The COVID-19 pandemic accelerated our efforts to turn the big data of electronic medical records into understanding of SARS-CoV-2 strain evolution, immune escape, and severity, vaccine effectiveness, and long-term outcomes. Detailed medical records provide data on a scale unachievable in clinical trials, but sophisticated methods are required to ensure that we distinguish true causal mechanisms from spurious correlations in data that arise in the real world, outside clinical trials. Often applied with colleagues from CAUSALab at Harvard Chan School, these methods include target trial emulation, use of negative controls, and innovative study designs to detect and correct bias to achieve reliable causal inference.
The MIGHTE Lab at Northeastern University, in collaboration with CCDD, utilizes several novel data sources for infectious disease modeling and forecasting, including digital traces from the internet and mobile networks. Specifically, it analyzes Google search query data from the general public, clinicians’ searches (UpToDate), tweets, hospital visit records, and participatory surveillance data to track influenza hospitalizations trends in real-time. The MIGHTE lab also incorporates weather data, population mobility patterns derived from mobile phone data, and genomic sequencing information to discover disease spreading dynamics.
By combining these alternative data streams with traditional epidemiological reports, the models aim to generate timely estimates of sharp changes in disease activity for diseases that include influenza, dengue, malaria, Zika, and COVID-19, and other emerging infectious diseases. These efforts contribute to the field of digital epidemiology, an emerging research field that aims at harnessing novel internet-based data sources which were not originally conceived to track epidemiological events, to enhance infectious disease monitoring and prediction.
Promoting ethics and equity
CCDD’s research promotes ethics and equity in public health, particularly around vaccine trial design and vaccine delivery.

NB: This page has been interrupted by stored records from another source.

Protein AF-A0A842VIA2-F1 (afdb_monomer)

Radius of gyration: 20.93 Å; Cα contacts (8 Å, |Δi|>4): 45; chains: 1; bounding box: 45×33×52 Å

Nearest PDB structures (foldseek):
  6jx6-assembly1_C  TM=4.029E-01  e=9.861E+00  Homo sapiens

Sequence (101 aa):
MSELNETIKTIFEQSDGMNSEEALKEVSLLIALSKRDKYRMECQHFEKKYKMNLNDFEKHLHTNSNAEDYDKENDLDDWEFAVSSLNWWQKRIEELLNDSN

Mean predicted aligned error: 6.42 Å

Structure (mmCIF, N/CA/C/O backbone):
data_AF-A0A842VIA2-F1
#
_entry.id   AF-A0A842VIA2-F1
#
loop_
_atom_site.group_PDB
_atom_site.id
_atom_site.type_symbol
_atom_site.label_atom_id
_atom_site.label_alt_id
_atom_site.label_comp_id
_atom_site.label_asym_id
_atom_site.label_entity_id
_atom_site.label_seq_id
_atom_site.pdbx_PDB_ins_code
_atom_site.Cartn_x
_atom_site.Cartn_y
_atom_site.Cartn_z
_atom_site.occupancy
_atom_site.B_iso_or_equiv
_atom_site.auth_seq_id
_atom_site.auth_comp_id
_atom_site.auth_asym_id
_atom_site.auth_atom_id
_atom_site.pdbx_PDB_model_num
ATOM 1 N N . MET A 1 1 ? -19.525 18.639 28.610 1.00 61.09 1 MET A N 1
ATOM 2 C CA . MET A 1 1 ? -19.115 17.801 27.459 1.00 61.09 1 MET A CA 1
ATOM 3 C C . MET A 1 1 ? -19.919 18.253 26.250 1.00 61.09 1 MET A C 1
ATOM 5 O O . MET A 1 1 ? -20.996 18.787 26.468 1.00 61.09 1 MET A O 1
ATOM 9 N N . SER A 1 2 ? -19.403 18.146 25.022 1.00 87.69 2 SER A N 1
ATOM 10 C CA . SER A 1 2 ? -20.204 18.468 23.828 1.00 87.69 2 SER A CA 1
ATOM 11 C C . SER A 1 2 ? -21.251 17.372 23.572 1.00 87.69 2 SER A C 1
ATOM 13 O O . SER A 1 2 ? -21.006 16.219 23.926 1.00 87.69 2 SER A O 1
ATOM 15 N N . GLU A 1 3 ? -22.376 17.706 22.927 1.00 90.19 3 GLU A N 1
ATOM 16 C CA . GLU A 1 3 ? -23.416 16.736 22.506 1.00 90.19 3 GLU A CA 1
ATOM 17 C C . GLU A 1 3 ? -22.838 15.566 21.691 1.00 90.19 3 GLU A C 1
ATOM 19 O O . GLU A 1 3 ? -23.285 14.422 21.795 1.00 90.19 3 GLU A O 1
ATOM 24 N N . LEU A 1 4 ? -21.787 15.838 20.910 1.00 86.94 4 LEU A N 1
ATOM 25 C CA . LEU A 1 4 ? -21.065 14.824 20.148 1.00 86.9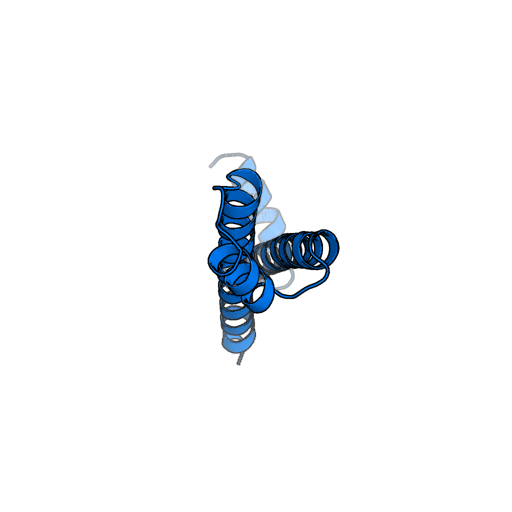4 4 LEU A CA 1
ATOM 26 C C . LEU A 1 4 ? -20.461 13.746 21.059 1.00 86.94 4 LEU A C 1
ATOM 28 O O . LEU A 1 4 ? -20.586 12.558 20.769 1.00 86.94 4 LEU A O 1
ATOM 32 N N . ASN A 1 5 ? -19.838 14.142 22.171 1.00 85.12 5 ASN A N 1
ATOM 33 C CA . ASN A 1 5 ? -19.209 13.193 23.090 1.00 85.12 5 ASN A CA 1
ATOM 34 C C . ASN A 1 5 ? -20.247 12.307 23.791 1.00 85.12 5 ASN A C 1
ATOM 36 O O . ASN A 1 5 ? -19.988 11.125 24.003 1.00 85.12 5 ASN A O 1
ATOM 40 N N . GLU A 1 6 ? -21.422 12.850 24.122 1.00 86.38 6 GLU A N 1
ATOM 41 C CA . GLU A 1 6 ? -22.525 12.065 24.697 1.00 86.38 6 GLU A CA 1
ATOM 42 C C . GLU A 1 6 ? -23.093 11.061 23.689 1.00 86.38 6 GLU A C 1
ATOM 44 O O . GLU A 1 6 ? -23.357 9.910 24.043 1.00 86.38 6 GLU A O 1
ATOM 49 N N . THR A 1 7 ? -23.198 11.459 22.420 1.00 89.00 7 THR A N 1
ATOM 50 C CA . THR A 1 7 ? -23.649 10.575 21.336 1.00 89.00 7 THR A CA 1
ATOM 51 C C . THR A 1 7 ? -22.674 9.418 21.115 1.00 89.00 7 THR A C 1
ATOM 53 O O . THR A 1 7 ? -23.094 8.262 21.094 1.00 89.00 7 THR A O 1
ATOM 56 N N . ILE A 1 8 ? -21.369 9.706 21.010 1.00 84.75 8 ILE A N 1
ATOM 57 C CA . ILE A 1 8 ? -20.324 8.680 20.846 1.00 84.75 8 ILE A CA 1
ATOM 58 C C . ILE A 1 8 ? -20.363 7.696 22.016 1.00 84.75 8 ILE A C 1
ATOM 60 O O . ILE A 1 8 ? -20.381 6.489 21.793 1.00 84.75 8 ILE A O 1
ATOM 64 N N . LYS A 1 9 ? -20.432 8.204 23.253 1.00 81.62 9 LYS A N 1
ATOM 65 C CA . LYS A 1 9 ? -20.487 7.370 24.459 1.00 81.62 9 LYS A CA 1
ATOM 66 C C . LYS A 1 9 ? -21.716 6.465 24.471 1.00 81.62 9 LYS A C 1
ATOM 68 O O . LYS A 1 9 ? -21.577 5.279 24.732 1.00 81.62 9 LYS A O 1
ATOM 73 N N . THR A 1 10 ? -22.886 7.006 24.134 1.00 85.88 10 THR A N 1
ATOM 74 C CA . THR A 1 10 ? -24.141 6.239 24.098 1.00 85.88 10 THR A CA 1
ATOM 75 C C . THR A 1 10 ? -24.063 5.097 23.090 1.00 85.88 10 THR A C 1
ATOM 77 O O . THR A 1 10 ? -24.422 3.974 23.416 1.00 85.88 10 THR A O 1
ATOM 80 N N . ILE A 1 11 ? -23.559 5.353 21.879 1.00 84.69 11 ILE A N 1
ATOM 81 C CA . ILE A 1 11 ? -23.390 4.310 20.856 1.00 84.69 11 ILE A CA 1
ATOM 82 C C . ILE A 1 11 ? -22.410 3.238 21.342 1.00 84.69 11 ILE A C 1
ATOM 84 O O . ILE A 1 11 ? -22.674 2.049 21.186 1.00 84.69 11 ILE A O 1
ATOM 88 N N . PHE A 1 12 ? -21.308 3.658 21.965 1.00 79.31 12 PHE A N 1
ATOM 89 C CA . PHE A 1 12 ? -20.296 2.754 22.497 1.00 79.31 12 PHE A CA 1
ATOM 90 C C . PHE A 1 12 ? -20.848 1.847 23.604 1.00 79.31 12 PHE A C 1
ATOM 92 O O . PHE A 1 12 ? -20.637 0.641 23.587 1.00 79.31 12 PHE A O 1
ATOM 99 N N . GLU A 1 13 ? -21.628 2.403 24.530 1.00 80.69 13 GLU A N 1
ATOM 100 C CA . GLU A 1 13 ? -22.272 1.655 25.619 1.00 80.69 13 GLU A CA 1
ATOM 101 C C . GLU A 1 13 ? -23.332 0.654 25.129 1.00 80.69 13 GLU A C 1
ATOM 103 O O . GLU A 1 13 ? -23.656 -0.283 25.853 1.00 80.69 13 GLU A O 1
ATOM 108 N N . GLN A 1 14 ? -23.871 0.842 23.920 1.00 82.31 14 GLN A N 1
ATOM 109 C CA . GLN A 1 14 ? -24.810 -0.089 23.279 1.00 82.31 14 GLN A CA 1
ATOM 110 C C . GLN A 1 14 ? -24.117 -1.155 22.420 1.00 82.31 14 GLN A C 1
ATOM 112 O O . GLN A 1 14 ? -24.784 -2.063 21.929 1.00 82.31 14 GLN A O 1
ATOM 117 N N . SER A 1 15 ? -22.804 -1.052 22.201 1.00 74.06 15 SER A N 1
ATOM 118 C CA . SER A 1 15 ? -22.049 -2.117 21.545 1.00 74.06 15 SER A CA 1
ATOM 119 C C . SER A 1 15 ? -21.799 -3.236 22.557 1.00 74.06 15 SER A C 1
ATOM 121 O O . SER A 1 15 ? -21.222 -2.994 23.614 1.00 74.06 15 SER A O 1
ATOM 123 N N . ASP A 1 16 ? -22.302 -4.441 22.277 1.00 69.06 16 ASP A N 1
ATOM 124 C CA . ASP A 1 16 ? -22.278 -5.605 23.175 1.00 69.06 16 ASP A CA 1
ATOM 125 C C . ASP A 1 16 ? -20.844 -6.021 23.572 1.00 69.06 16 ASP A C 1
ATOM 127 O O . ASP A 1 16 ? -20.261 -6.945 23.010 1.00 69.06 16 ASP A O 1
ATOM 131 N N . GLY A 1 17 ? -20.266 -5.343 24.565 1.00 68.62 17 GLY A N 1
ATOM 132 C CA . GLY A 1 17 ? -18.980 -5.690 25.171 1.00 68.62 17 GLY A CA 1
ATOM 133 C C . GLY A 1 17 ? -17.731 -5.171 24.456 1.00 68.62 17 GLY A C 1
ATOM 134 O O . GLY A 1 17 ? -16.639 -5.477 24.928 1.00 68.62 17 GLY A O 1
ATOM 135 N N . MET A 1 18 ? -17.860 -4.375 23.388 1.00 75.75 18 MET A N 1
ATOM 136 C CA . MET A 1 18 ? -16.696 -3.785 22.722 1.00 75.75 18 MET A CA 1
ATOM 137 C C . MET A 1 18 ? -16.068 -2.717 23.619 1.00 75.75 18 MET A C 1
ATOM 139 O O . MET A 1 18 ? -16.727 -1.764 24.037 1.00 75.75 18 MET A O 1
ATOM 143 N N . ASN A 1 19 ? -14.783 -2.864 23.925 1.00 82.25 19 ASN A N 1
ATOM 144 C CA . ASN A 1 19 ? -14.042 -1.852 24.672 1.00 82.25 19 ASN A CA 1
ATOM 145 C C . ASN A 1 19 ? -13.347 -0.853 23.727 1.00 82.25 19 ASN A C 1
ATOM 147 O O . ASN A 1 19 ? -13.194 -1.088 22.527 1.00 82.25 19 ASN A O 1
ATOM 151 N N . SER A 1 20 ? -12.924 0.299 24.259 1.00 82.81 20 SER A N 1
ATOM 152 C CA . SER A 1 20 ? -12.335 1.383 23.455 1.00 82.81 20 SER A CA 1
ATOM 153 C C . SER A 1 20 ? -11.097 0.959 22.665 1.00 82.81 20 SER A C 1
ATOM 155 O O . SER A 1 20 ? -10.838 1.513 21.601 1.00 82.81 20 SER A O 1
ATOM 157 N N . GLU A 1 21 ? -10.330 0.001 23.179 1.00 86.38 21 GLU A N 1
ATOM 158 C CA . GLU A 1 21 ? -9.134 -0.516 22.520 1.00 86.38 21 GLU A CA 1
ATOM 159 C C . GLU A 1 21 ? -9.498 -1.419 21.337 1.00 86.38 21 GLU A C 1
ATOM 161 O O . GLU A 1 21 ? -8.949 -1.246 20.250 1.00 86.38 21 GLU A O 1
ATOM 166 N N . GLU A 1 22 ? -10.495 -2.292 21.496 1.00 86.06 22 GLU A N 1
ATOM 167 C CA . GLU A 1 22 ? -11.041 -3.120 20.412 1.00 86.06 22 GLU A CA 1
ATOM 168 C C . GLU A 1 22 ? -11.599 -2.258 19.277 1.00 86.06 22 GLU A C 1
ATOM 170 O O . GLU A 1 22 ? -11.246 -2.460 18.116 1.00 86.06 22 GLU A O 1
ATOM 175 N N . ALA A 1 23 ? -12.377 -1.222 19.600 1.00 87.00 23 ALA A N 1
ATOM 176 C CA . ALA A 1 23 ? -12.899 -0.308 18.587 1.00 87.00 23 ALA A CA 1
ATOM 177 C C . ALA A 1 23 ? -11.788 0.464 17.856 1.00 87.00 23 ALA A C 1
ATOM 179 O O . ALA A 1 23 ? -11.834 0.633 16.636 1.00 87.00 23 ALA A O 1
ATOM 180 N N . LEU A 1 24 ? -10.761 0.927 18.580 1.00 90.19 24 LEU A N 1
ATOM 181 C CA . LEU A 1 24 ? -9.606 1.589 17.968 1.00 90.19 24 LEU A CA 1
ATOM 182 C C . LEU A 1 24 ? -8.823 0.634 17.064 1.00 90.19 24 LEU A C 1
ATOM 184 O O . LEU A 1 24 ? -8.381 1.043 15.986 1.00 90.19 24 LEU A O 1
ATOM 188 N N . LYS A 1 25 ? -8.677 -0.628 17.469 1.00 91.62 25 LYS A N 1
ATOM 189 C CA . LYS A 1 25 ? -8.033 -1.680 16.680 1.00 91.62 25 LYS A CA 1
ATOM 190 C C . LYS A 1 25 ? -8.815 -1.975 15.403 1.00 91.62 25 LYS A C 1
ATOM 192 O O . LYS A 1 25 ? -8.216 -1.992 14.328 1.00 91.62 25 LYS A O 1
ATOM 197 N N . GLU A 1 26 ? -10.136 -2.121 15.485 1.00 90.88 26 GLU A N 1
ATOM 198 C CA . GLU A 1 26 ? -11.002 -2.331 14.319 1.00 90.88 26 GLU A CA 1
ATOM 199 C C . GLU A 1 26 ? -10.930 -1.163 13.332 1.00 90.88 26 GLU A C 1
ATOM 201 O O . GLU A 1 26 ? -10.698 -1.367 12.138 1.00 90.88 26 GLU A O 1
ATOM 206 N N . VAL A 1 27 ? -11.050 0.076 13.820 1.00 94.38 27 VAL A N 1
ATOM 207 C CA . VAL A 1 27 ? -10.929 1.273 12.975 1.00 94.38 27 VAL A CA 1
ATOM 208 C C . VAL A 1 27 ? -9.541 1.356 12.336 1.00 94.38 27 VAL A C 1
ATOM 210 O O . VAL A 1 27 ? -9.425 1.637 11.141 1.00 94.38 27 VAL A O 1
ATOM 213 N N . SER A 1 28 ? -8.482 1.065 13.095 1.00 96.31 28 SER A N 1
ATOM 214 C CA . SER A 1 28 ? -7.107 1.049 12.581 1.00 96.31 28 SER A CA 1
ATOM 215 C C . SER A 1 28 ? -6.920 -0.005 11.491 1.00 96.31 28 SER A C 1
ATOM 217 O O . SER A 1 28 ? -6.311 0.278 10.456 1.00 96.31 28 SER A O 1
ATOM 219 N N . LEU A 1 29 ? -7.497 -1.194 11.677 1.00 96.94 29 LEU A N 1
ATOM 220 C CA . LEU A 1 29 ? -7.471 -2.267 10.690 1.00 96.94 29 LEU A CA 1
ATOM 221 C C . LEU A 1 29 ? -8.220 -1.867 9.414 1.00 96.94 29 LEU A C 1
ATOM 223 O O . LEU A 1 29 ? -7.689 -2.049 8.319 1.00 96.94 29 LEU A O 1
ATOM 227 N N . LEU A 1 30 ? -9.407 -1.267 9.529 1.00 97.62 30 LEU A N 1
ATOM 228 C CA . LEU A 1 30 ? -10.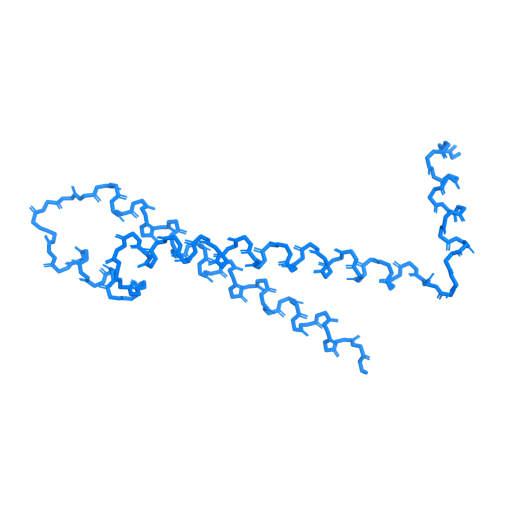174 -0.778 8.376 1.00 97.62 30 LEU A CA 1
ATOM 229 C C . LEU A 1 30 ? -9.391 0.266 7.567 1.00 97.62 30 LEU A C 1
ATOM 231 O O . LEU A 1 30 ? -9.341 0.190 6.335 1.00 97.62 30 LEU A O 1
ATOM 235 N N . ILE A 1 31 ? -8.731 1.208 8.247 1.00 98.31 31 ILE A N 1
ATOM 236 C CA . ILE A 1 31 ? -7.863 2.202 7.602 1.00 98.31 31 ILE A CA 1
ATOM 237 C C . ILE A 1 31 ? -6.708 1.505 6.878 1.00 98.31 31 ILE A C 1
ATOM 239 O O . ILE A 1 31 ? -6.455 1.793 5.705 1.00 98.31 31 ILE A O 1
ATOM 243 N N . ALA A 1 32 ? -6.026 0.575 7.549 1.00 98.31 32 ALA A N 1
ATOM 244 C CA . ALA A 1 32 ? -4.881 -0.128 6.987 1.00 98.31 32 ALA A CA 1
ATOM 245 C C . ALA A 1 32 ? -5.259 -0.966 5.755 1.00 98.31 32 ALA A C 1
ATOM 247 O O . ALA A 1 32 ? -4.569 -0.910 4.736 1.00 98.31 32 ALA A O 1
ATOM 248 N N . LEU A 1 33 ? -6.387 -1.681 5.805 1.00 98.38 33 LEU A N 1
ATOM 249 C CA . LEU A 1 33 ? -6.926 -2.457 4.684 1.00 98.38 33 LEU A CA 1
ATOM 250 C C . LEU A 1 33 ? -7.264 -1.565 3.484 1.00 98.38 33 LEU A C 1
ATOM 252 O O . LEU A 1 33 ? -6.876 -1.881 2.359 1.00 98.38 33 LEU A O 1
ATOM 256 N N . SER A 1 34 ? -7.927 -0.431 3.726 1.00 98.62 34 SER A N 1
ATOM 257 C CA . SER A 1 34 ? -8.254 0.549 2.684 1.00 98.62 34 SER A CA 1
ATOM 258 C C . SER A 1 34 ? -6.993 1.113 2.020 1.00 98.62 34 SER A C 1
ATOM 260 O O . SER A 1 34 ? -6.890 1.165 0.791 1.00 98.62 34 SER A O 1
ATOM 262 N N . LYS A 1 35 ? -5.977 1.466 2.819 1.00 98.69 35 LYS A N 1
ATOM 263 C CA . LYS A 1 35 ? -4.689 1.952 2.308 1.00 98.69 35 LYS A CA 1
ATOM 264 C C . LYS A 1 35 ? -3.936 0.884 1.519 1.00 98.69 35 LYS A C 1
ATOM 266 O O . LYS A 1 35 ? -3.473 1.180 0.421 1.00 98.69 35 LYS A O 1
ATOM 271 N N . ARG A 1 36 ? -3.861 -0.352 2.020 1.00 98.69 36 ARG A N 1
ATOM 272 C CA . ARG A 1 36 ? -3.283 -1.491 1.290 1.00 98.69 36 ARG A CA 1
ATOM 273 C C . ARG A 1 36 ? -3.943 -1.652 -0.078 1.00 98.69 36 ARG A C 1
ATOM 275 O O . ARG A 1 36 ? -3.249 -1.785 -1.081 1.00 98.69 36 ARG A O 1
ATOM 282 N N . ASP A 1 37 ? -5.271 -1.636 -0.128 1.00 98.62 37 ASP A N 1
ATOM 283 C CA . ASP A 1 37 ? -6.005 -1.844 -1.375 1.00 98.62 37 ASP A CA 1
ATOM 284 C C . ASP A 1 37 ? -5.781 -0.701 -2.374 1.00 98.62 37 ASP A C 1
ATOM 286 O O . ASP A 1 37 ? -5.585 -0.976 -3.559 1.00 98.62 37 ASP A O 1
ATOM 290 N N . LYS A 1 38 ? -5.698 0.549 -1.894 1.00 98.62 38 LYS A N 1
ATOM 291 C CA . LYS A 1 38 ? -5.286 1.704 -2.705 1.00 98.62 38 LYS A CA 1
ATOM 292 C C . LYS A 1 38 ? -3.912 1.475 -3.349 1.00 98.62 38 LYS A C 1
ATOM 294 O O . LYS A 1 38 ? -3.802 1.518 -4.571 1.00 98.62 38 LYS A O 1
ATOM 299 N N . TYR A 1 39 ? -2.876 1.205 -2.554 1.00 98.75 39 TYR A N 1
ATOM 300 C CA . TYR A 1 39 ? -1.511 1.062 -3.077 1.00 98.75 39 TYR A CA 1
ATOM 301 C C . TYR A 1 39 ? -1.342 -0.181 -3.954 1.00 98.75 39 TYR A C 1
ATOM 303 O O . TYR A 1 39 ? -0.610 -0.150 -4.940 1.00 98.75 39 TYR A O 1
ATOM 311 N N . ARG A 1 40 ? -2.085 -1.259 -3.672 1.00 98.62 40 ARG A N 1
ATOM 312 C CA . ARG A 1 40 ? -2.162 -2.425 -4.562 1.00 98.62 40 ARG A CA 1
ATOM 313 C C . ARG A 1 40 ? -2.701 -2.041 -5.941 1.00 98.62 40 ARG A C 1
ATOM 315 O O . ARG A 1 40 ? -2.175 -2.514 -6.943 1.00 98.62 40 ARG A O 1
ATOM 322 N N . MET A 1 41 ? -3.740 -1.206 -6.006 1.00 98.56 41 MET A N 1
ATOM 323 C CA . MET A 1 41 ? -4.276 -0.722 -7.282 1.00 98.56 41 MET A CA 1
ATOM 324 C C . MET A 1 41 ? -3.286 0.178 -8.028 1.00 98.56 41 MET A C 1
ATOM 326 O O . MET A 1 41 ? -3.188 0.061 -9.246 1.00 98.56 41 MET A O 1
ATOM 330 N N . GLU A 1 42 ? -2.547 1.035 -7.319 1.00 98.44 42 GLU A N 1
ATOM 331 C CA . GLU A 1 42 ? -1.489 1.872 -7.908 1.00 98.44 42 GLU A CA 1
ATOM 332 C C . GLU A 1 42 ? -0.354 1.010 -8.485 1.00 98.44 42 GLU A C 1
ATOM 334 O O . GLU A 1 42 ? -0.001 1.170 -9.650 1.00 98.44 42 GLU A O 1
ATOM 339 N N . CYS A 1 43 ? 0.124 -0.003 -7.752 1.00 98.50 43 CYS A N 1
ATOM 340 C CA . CYS A 1 43 ? 1.111 -0.957 -8.276 1.00 98.50 43 CYS A CA 1
ATOM 341 C C . CYS A 1 43 ? 0.602 -1.652 -9.551 1.00 98.50 43 CYS A C 1
ATOM 343 O O . CYS A 1 43 ? 1.282 -1.676 -10.574 1.00 98.50 43 CYS A O 1
ATOM 345 N N . GLN A 1 44 ? -0.638 -2.156 -9.525 1.00 98.44 44 GLN A N 1
ATOM 346 C CA . GLN A 1 44 ? -1.262 -2.800 -10.685 1.00 98.44 44 GLN A CA 1
ATOM 347 C C . GLN A 1 44 ? -1.458 -1.846 -11.870 1.00 98.44 44 GLN A C 1
ATOM 349 O O . GLN A 1 44 ? -1.497 -2.295 -13.017 1.00 98.44 44 GLN A O 1
ATOM 354 N N . HIS A 1 45 ? -1.650 -0.550 -11.619 1.00 98.38 45 HIS A N 1
ATOM 355 C CA . HIS A 1 45 ? -1.752 0.451 -12.675 1.00 98.38 45 HIS A CA 1
ATOM 356 C C . HIS A 1 45 ? -0.441 0.534 -13.458 1.00 98.38 45 HIS A C 1
ATOM 358 O O . HIS A 1 45 ? -0.467 0.414 -14.685 1.00 98.38 45 HIS A O 1
ATOM 364 N N . PHE A 1 46 ? 0.693 0.650 -12.765 1.00 98.38 46 PHE A N 1
ATOM 365 C CA . PHE A 1 46 ? 2.004 0.719 -13.405 1.00 98.38 46 PHE A CA 1
ATOM 366 C C . PHE A 1 46 ? 2.407 -0.598 -14.076 1.00 98.38 46 PHE A C 1
ATOM 368 O O . PHE A 1 46 ? 2.832 -0.580 -15.233 1.00 98.38 46 PHE A O 1
ATOM 375 N N . GLU A 1 47 ? 2.144 -1.745 -13.440 1.00 98.19 47 GLU A N 1
ATOM 376 C CA . GLU A 1 47 ? 2.349 -3.065 -14.061 1.00 98.19 47 GLU A CA 1
ATOM 377 C C . GLU A 1 47 ? 1.591 -3.191 -15.390 1.00 98.19 47 GLU A C 1
ATOM 379 O O . GLU A 1 47 ? 2.114 -3.713 -16.375 1.00 98.19 47 GLU A O 1
ATOM 384 N N . LYS A 1 48 ? 0.357 -2.675 -15.454 1.00 98.31 48 LYS A N 1
ATOM 385 C CA . LYS A 1 48 ? -0.444 -2.661 -16.689 1.00 98.31 48 LYS A CA 1
ATOM 386 C C . LYS A 1 48 ? 0.067 -1.644 -17.707 1.00 98.31 48 LYS A C 1
ATOM 388 O O . LYS A 1 48 ? 0.070 -1.956 -18.898 1.00 98.31 48 LYS A O 1
ATOM 393 N N . LYS A 1 49 ? 0.471 -0.449 -17.259 1.00 97.94 49 LYS A N 1
ATOM 394 C CA . LYS A 1 49 ? 1.007 0.631 -18.107 1.00 97.94 49 LYS A CA 1
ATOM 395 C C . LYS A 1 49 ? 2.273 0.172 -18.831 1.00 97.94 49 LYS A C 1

During the Ebola outbreak of 2014 and the COVID-19 pandemic, numerous ethical questions arose about the conduct of clinical trials of vaccines. Many of the ethical issues raised depend in part on quantitative considerations: how soon, and how confidently, will various study designs answer the urgent questions that can improve public health for all. In Ebola we described the ethical case for individually randomized trials in terms of the benefits these can provide for public health while respecting ethical duties to participants. In COVID-19, we made an early case in favor of permitting human challenge studies in the effort to develop vaccines more rapidly and with greater confidence and weighed in on issues such as how to treat placebo participants in randomized trials after trial end.
Our Center has focused quantitative efforts on understanding how COVID-19 infection and mortality rates were distributed across demographic groups in the early outbreak and projecting how that might change over time. We have also focused on projecting how different vaccine allocation plans would affect rates of infection and mortality in different demographic groups, and the implications for equity, and on defining measures to operationalize health equity efforts to ensure beneficial results, not only fair distribution of countermeasures (e.g. vaccines).